Free radicals are like the mooching unemployed third cousin that nobody likes but everyone tolerates. He shows up, cleans out your refrigerator, sleeps on your couch, poaches your credit card for a few “necessities”, and over time turns your lovely house into a nest of old newspapers, smelly socks, and empty beer cans. Your cousin has a temper, too, and reacts badly with most family members. Now imagine a whole host of dirtball third cousins showing up on doorsteps everywhere with bottle opener firmly in hand just achin’ for a fight, and you have the equivalent of free radicals that rampage through the body causing family friction and sleeping on whatever couches they can find.
Free radicals react with other chemicals and cells in the body to cause damage, and over time, contribute to the cellular breakdown of the body. Oxidative stress has been implicated in a host of diseases such as cancer, cardiovascular disease (heart disease and stroke), Alzheimer’s disease, and rheumatoid arthritis. “Almost certainly,” writes William Clark in A Means to an End: The Biological Basis of Aging and Death, “oxidative damage to DNA is the major contributor to cellular senescence.”(1999: 159)
Antioxidants, as you can probably tell from the name, inhibit the oxidation that can lead to old Cuz Earl snoring and farting on the pullout. Antioxidants are tough love for deadbeat relatives! Antioxidants kick that no-good dog to the curb! And colourful F/V are bursting at the seams with antioxidants.
The other part of the puzzle is that antioxidants, isolated and put into supplement form, do not appear to work as well as antioxidants in food format — or sometimes even at all! (Nutrition and Heart Disease ed. Ronald Watson and Victor Preedy. Boca Raton, FL: CRC Press, 2004) Antioxidants and the other chemical compounds in F/V appear to need each other to do their job. No prima donnas in antioxidant world: the phytochemicals work synergistically, in teams.
And hey, guess where those teams like to hang out? In the many pretty colours of F/V. Antioxidant superfoods include citrus fruits, dark green leafy veggies such as spinach and kale, broccoli, berries, and red grapes.
a cherry a day?
Chemists have identified a group of naturally occurring chemicals, called anthocyanins, abundant in fresh cherries that could help lower blood sugar levels and increase insulin levels in people with diabetes (Nair, American Chemical Society’s Journal of Agricultural and Food Chemistry, Jan 5 2005).

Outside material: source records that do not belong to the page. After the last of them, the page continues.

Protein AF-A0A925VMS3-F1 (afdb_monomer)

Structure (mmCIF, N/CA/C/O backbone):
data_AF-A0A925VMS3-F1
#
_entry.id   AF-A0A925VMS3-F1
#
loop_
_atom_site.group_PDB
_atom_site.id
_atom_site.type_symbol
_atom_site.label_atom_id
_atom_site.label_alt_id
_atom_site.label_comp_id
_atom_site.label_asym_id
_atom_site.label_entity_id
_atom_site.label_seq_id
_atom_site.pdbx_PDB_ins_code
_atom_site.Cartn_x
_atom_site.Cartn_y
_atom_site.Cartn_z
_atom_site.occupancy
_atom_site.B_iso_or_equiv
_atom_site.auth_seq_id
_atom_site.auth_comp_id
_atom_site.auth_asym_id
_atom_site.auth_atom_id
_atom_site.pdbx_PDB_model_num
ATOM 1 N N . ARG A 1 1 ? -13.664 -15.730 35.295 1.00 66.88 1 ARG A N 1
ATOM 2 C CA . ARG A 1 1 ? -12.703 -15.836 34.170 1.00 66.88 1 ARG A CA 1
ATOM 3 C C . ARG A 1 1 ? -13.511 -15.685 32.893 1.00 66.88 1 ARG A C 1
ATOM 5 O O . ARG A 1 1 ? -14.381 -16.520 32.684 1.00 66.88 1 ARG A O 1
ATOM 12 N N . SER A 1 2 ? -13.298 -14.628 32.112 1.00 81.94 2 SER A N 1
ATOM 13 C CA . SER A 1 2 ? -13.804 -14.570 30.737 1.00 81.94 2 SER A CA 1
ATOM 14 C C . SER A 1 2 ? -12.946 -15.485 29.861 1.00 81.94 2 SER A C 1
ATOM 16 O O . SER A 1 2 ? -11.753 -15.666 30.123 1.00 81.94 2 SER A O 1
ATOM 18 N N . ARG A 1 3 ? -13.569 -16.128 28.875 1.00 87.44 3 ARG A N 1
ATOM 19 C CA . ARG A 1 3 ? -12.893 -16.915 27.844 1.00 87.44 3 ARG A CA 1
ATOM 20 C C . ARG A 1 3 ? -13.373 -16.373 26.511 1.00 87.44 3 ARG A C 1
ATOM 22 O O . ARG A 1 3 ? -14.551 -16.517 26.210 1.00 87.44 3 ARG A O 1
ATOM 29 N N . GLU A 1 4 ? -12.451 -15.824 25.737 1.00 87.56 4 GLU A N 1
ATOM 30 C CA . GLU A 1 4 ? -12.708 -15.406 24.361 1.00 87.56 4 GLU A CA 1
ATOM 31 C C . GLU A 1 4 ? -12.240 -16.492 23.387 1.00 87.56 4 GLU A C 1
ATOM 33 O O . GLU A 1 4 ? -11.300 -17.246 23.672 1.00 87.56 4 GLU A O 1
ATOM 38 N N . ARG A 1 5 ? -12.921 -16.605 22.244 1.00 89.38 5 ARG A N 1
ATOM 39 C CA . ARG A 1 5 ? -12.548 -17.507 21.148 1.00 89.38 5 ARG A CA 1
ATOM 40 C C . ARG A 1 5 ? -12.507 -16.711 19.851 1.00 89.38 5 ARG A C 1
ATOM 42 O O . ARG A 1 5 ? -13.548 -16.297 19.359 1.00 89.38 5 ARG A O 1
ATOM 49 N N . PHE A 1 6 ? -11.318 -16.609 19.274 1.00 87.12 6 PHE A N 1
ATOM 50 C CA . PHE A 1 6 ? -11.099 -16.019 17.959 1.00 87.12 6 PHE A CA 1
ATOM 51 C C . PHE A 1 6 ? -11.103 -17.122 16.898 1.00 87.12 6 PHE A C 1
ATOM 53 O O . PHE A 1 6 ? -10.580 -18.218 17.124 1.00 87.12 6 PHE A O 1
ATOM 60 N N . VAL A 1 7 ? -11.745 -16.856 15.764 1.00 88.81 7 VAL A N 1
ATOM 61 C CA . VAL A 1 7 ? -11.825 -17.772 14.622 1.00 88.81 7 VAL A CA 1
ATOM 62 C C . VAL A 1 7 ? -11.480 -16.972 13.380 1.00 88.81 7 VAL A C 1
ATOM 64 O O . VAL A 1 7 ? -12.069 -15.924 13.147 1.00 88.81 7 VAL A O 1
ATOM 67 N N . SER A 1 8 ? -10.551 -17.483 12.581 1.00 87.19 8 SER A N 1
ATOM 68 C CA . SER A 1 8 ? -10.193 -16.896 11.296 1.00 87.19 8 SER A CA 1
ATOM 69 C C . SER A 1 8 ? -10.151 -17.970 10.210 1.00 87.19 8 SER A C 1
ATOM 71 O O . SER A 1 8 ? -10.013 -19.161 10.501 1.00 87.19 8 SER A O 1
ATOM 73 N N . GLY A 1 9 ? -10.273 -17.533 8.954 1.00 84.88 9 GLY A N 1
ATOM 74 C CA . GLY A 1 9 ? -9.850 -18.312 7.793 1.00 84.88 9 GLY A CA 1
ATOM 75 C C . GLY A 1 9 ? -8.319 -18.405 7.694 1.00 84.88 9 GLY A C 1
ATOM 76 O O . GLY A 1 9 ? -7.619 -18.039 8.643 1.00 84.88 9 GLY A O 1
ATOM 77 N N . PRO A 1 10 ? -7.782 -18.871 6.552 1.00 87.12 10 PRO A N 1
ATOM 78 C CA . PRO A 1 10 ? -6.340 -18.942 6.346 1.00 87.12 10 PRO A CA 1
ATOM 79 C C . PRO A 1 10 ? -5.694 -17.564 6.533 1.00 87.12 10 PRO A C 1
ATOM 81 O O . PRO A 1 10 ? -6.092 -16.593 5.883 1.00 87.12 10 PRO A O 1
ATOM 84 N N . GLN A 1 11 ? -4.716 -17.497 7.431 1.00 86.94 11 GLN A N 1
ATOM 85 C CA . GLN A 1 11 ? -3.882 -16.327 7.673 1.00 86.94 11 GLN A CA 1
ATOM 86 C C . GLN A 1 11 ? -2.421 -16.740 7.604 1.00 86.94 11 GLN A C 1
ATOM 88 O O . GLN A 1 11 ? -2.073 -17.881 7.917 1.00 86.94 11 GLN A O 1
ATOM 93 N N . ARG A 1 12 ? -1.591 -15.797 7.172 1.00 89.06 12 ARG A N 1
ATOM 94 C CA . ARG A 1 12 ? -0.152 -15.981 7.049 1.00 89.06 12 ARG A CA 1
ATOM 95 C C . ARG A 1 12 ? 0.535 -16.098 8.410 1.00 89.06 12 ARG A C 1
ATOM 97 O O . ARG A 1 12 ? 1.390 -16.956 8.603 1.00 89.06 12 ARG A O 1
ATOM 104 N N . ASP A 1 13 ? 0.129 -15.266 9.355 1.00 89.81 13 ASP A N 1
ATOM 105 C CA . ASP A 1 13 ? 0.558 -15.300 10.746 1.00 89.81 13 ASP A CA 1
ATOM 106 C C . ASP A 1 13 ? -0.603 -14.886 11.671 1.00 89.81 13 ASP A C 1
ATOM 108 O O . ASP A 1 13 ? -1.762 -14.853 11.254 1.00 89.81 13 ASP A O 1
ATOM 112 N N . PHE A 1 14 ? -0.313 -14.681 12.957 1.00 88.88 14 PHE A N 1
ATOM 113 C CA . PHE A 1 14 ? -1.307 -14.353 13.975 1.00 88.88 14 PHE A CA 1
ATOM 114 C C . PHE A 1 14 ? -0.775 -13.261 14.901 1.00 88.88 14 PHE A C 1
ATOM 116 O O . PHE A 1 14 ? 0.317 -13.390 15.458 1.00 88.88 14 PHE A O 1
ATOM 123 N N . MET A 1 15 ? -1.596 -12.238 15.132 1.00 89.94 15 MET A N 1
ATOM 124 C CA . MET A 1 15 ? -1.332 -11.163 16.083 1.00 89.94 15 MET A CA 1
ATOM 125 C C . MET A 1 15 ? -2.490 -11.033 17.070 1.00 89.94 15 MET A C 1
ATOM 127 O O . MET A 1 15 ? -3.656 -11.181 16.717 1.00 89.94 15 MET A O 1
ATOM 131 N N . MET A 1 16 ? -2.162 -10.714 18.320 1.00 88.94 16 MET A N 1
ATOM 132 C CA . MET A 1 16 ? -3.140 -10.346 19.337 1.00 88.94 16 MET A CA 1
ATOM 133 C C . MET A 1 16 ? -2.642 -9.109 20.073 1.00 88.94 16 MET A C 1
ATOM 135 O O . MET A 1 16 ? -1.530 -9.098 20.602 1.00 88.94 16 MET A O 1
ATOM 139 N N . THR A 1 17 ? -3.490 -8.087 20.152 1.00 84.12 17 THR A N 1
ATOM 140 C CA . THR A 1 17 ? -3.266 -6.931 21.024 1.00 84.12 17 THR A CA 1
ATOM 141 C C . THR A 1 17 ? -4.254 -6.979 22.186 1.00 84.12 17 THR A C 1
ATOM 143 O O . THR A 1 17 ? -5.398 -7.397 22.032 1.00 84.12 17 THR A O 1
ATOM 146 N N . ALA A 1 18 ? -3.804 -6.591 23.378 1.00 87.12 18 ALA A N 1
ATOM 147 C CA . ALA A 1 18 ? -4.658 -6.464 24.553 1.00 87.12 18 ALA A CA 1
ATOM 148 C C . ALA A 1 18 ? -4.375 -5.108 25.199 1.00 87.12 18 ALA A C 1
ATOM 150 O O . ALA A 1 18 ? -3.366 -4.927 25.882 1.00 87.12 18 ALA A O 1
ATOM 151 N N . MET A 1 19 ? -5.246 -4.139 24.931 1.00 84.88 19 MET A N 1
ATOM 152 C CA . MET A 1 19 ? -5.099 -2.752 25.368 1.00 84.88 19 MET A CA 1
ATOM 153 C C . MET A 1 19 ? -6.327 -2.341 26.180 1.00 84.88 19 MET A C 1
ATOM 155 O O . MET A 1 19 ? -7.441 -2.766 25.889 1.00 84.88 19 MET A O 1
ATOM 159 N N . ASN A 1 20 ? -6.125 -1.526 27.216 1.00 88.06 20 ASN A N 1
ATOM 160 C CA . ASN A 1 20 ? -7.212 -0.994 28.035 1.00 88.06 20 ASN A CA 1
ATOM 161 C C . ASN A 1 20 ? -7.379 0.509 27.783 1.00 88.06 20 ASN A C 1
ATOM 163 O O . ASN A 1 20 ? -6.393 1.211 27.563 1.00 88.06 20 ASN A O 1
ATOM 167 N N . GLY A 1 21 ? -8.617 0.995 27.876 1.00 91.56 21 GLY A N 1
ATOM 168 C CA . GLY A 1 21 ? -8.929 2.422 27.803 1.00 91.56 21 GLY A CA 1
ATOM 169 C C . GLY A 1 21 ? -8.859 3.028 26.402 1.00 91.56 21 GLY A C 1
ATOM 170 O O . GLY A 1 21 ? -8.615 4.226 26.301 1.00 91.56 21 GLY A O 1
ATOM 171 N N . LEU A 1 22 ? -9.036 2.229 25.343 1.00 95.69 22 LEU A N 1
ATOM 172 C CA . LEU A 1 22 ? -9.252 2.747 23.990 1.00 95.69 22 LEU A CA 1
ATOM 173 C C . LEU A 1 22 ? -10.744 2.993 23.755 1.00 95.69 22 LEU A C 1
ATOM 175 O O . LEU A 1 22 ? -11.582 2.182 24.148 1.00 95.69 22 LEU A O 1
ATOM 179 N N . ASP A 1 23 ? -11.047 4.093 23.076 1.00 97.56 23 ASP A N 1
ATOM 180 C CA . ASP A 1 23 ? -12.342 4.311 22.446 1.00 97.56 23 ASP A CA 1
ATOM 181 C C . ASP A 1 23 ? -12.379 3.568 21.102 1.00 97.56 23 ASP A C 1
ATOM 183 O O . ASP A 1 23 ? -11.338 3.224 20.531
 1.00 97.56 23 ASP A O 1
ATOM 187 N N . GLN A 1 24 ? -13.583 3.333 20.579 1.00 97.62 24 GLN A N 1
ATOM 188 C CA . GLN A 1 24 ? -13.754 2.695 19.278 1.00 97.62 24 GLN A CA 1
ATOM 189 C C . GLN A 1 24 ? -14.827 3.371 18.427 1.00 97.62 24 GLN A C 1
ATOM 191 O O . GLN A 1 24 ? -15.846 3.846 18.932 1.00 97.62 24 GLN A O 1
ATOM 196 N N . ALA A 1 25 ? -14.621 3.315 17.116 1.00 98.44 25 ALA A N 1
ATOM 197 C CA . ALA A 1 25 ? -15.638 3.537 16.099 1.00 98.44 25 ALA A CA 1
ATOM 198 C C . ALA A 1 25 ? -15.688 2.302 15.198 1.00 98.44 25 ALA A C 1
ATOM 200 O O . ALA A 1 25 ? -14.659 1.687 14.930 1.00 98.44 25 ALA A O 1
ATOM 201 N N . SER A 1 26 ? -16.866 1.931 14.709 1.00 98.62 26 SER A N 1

Anthocyanins are a class of plant pigments responsible for the color of many fruits, including cherries. They are potent antioxidants, a group of chemicals that have been increasingly associated with a variety of health benefits, including protection against heart disease and cancer. The depletion of antioxidants has been linked to an increase in diabetes complications (Opara et al, Duke University Medical Center, 1998). Anthocyanins also have anti-inflammatory properties and may be useful in fighting arthritis and colon cancer. More…
fibre’s number two!
F/V are basically a delivery system for chemicals and water, held together by a matrix of soluble and insoluble fibre. Both types of fibre are part of a healthy diet. Both add bulk to material in the colon, increasing satiety (feeling of fullness), and helping food process through the system, reducing food’s transit time and preventing constipation.
Soluble fibre, as its name suggests, is like a sponge that mops up everything: sugar, water, and fat in the gut, and it eventually appears to lower LDL (bad) cholesterol in the blood (although research is somewhat equivocal on this point, soluble fibre in the form of psyllium is being explored as part of a multifaceted therapy for cardiovascular disease). Unlike insoluble fibre, soluble fibre often helps with inflammatory bowel conditions and diarrhea (counterintuitive, but true).
Insoluble fibre is your sticks and twigs: it’s usually cellulose or the hard coating of grains that also helps push the goods through.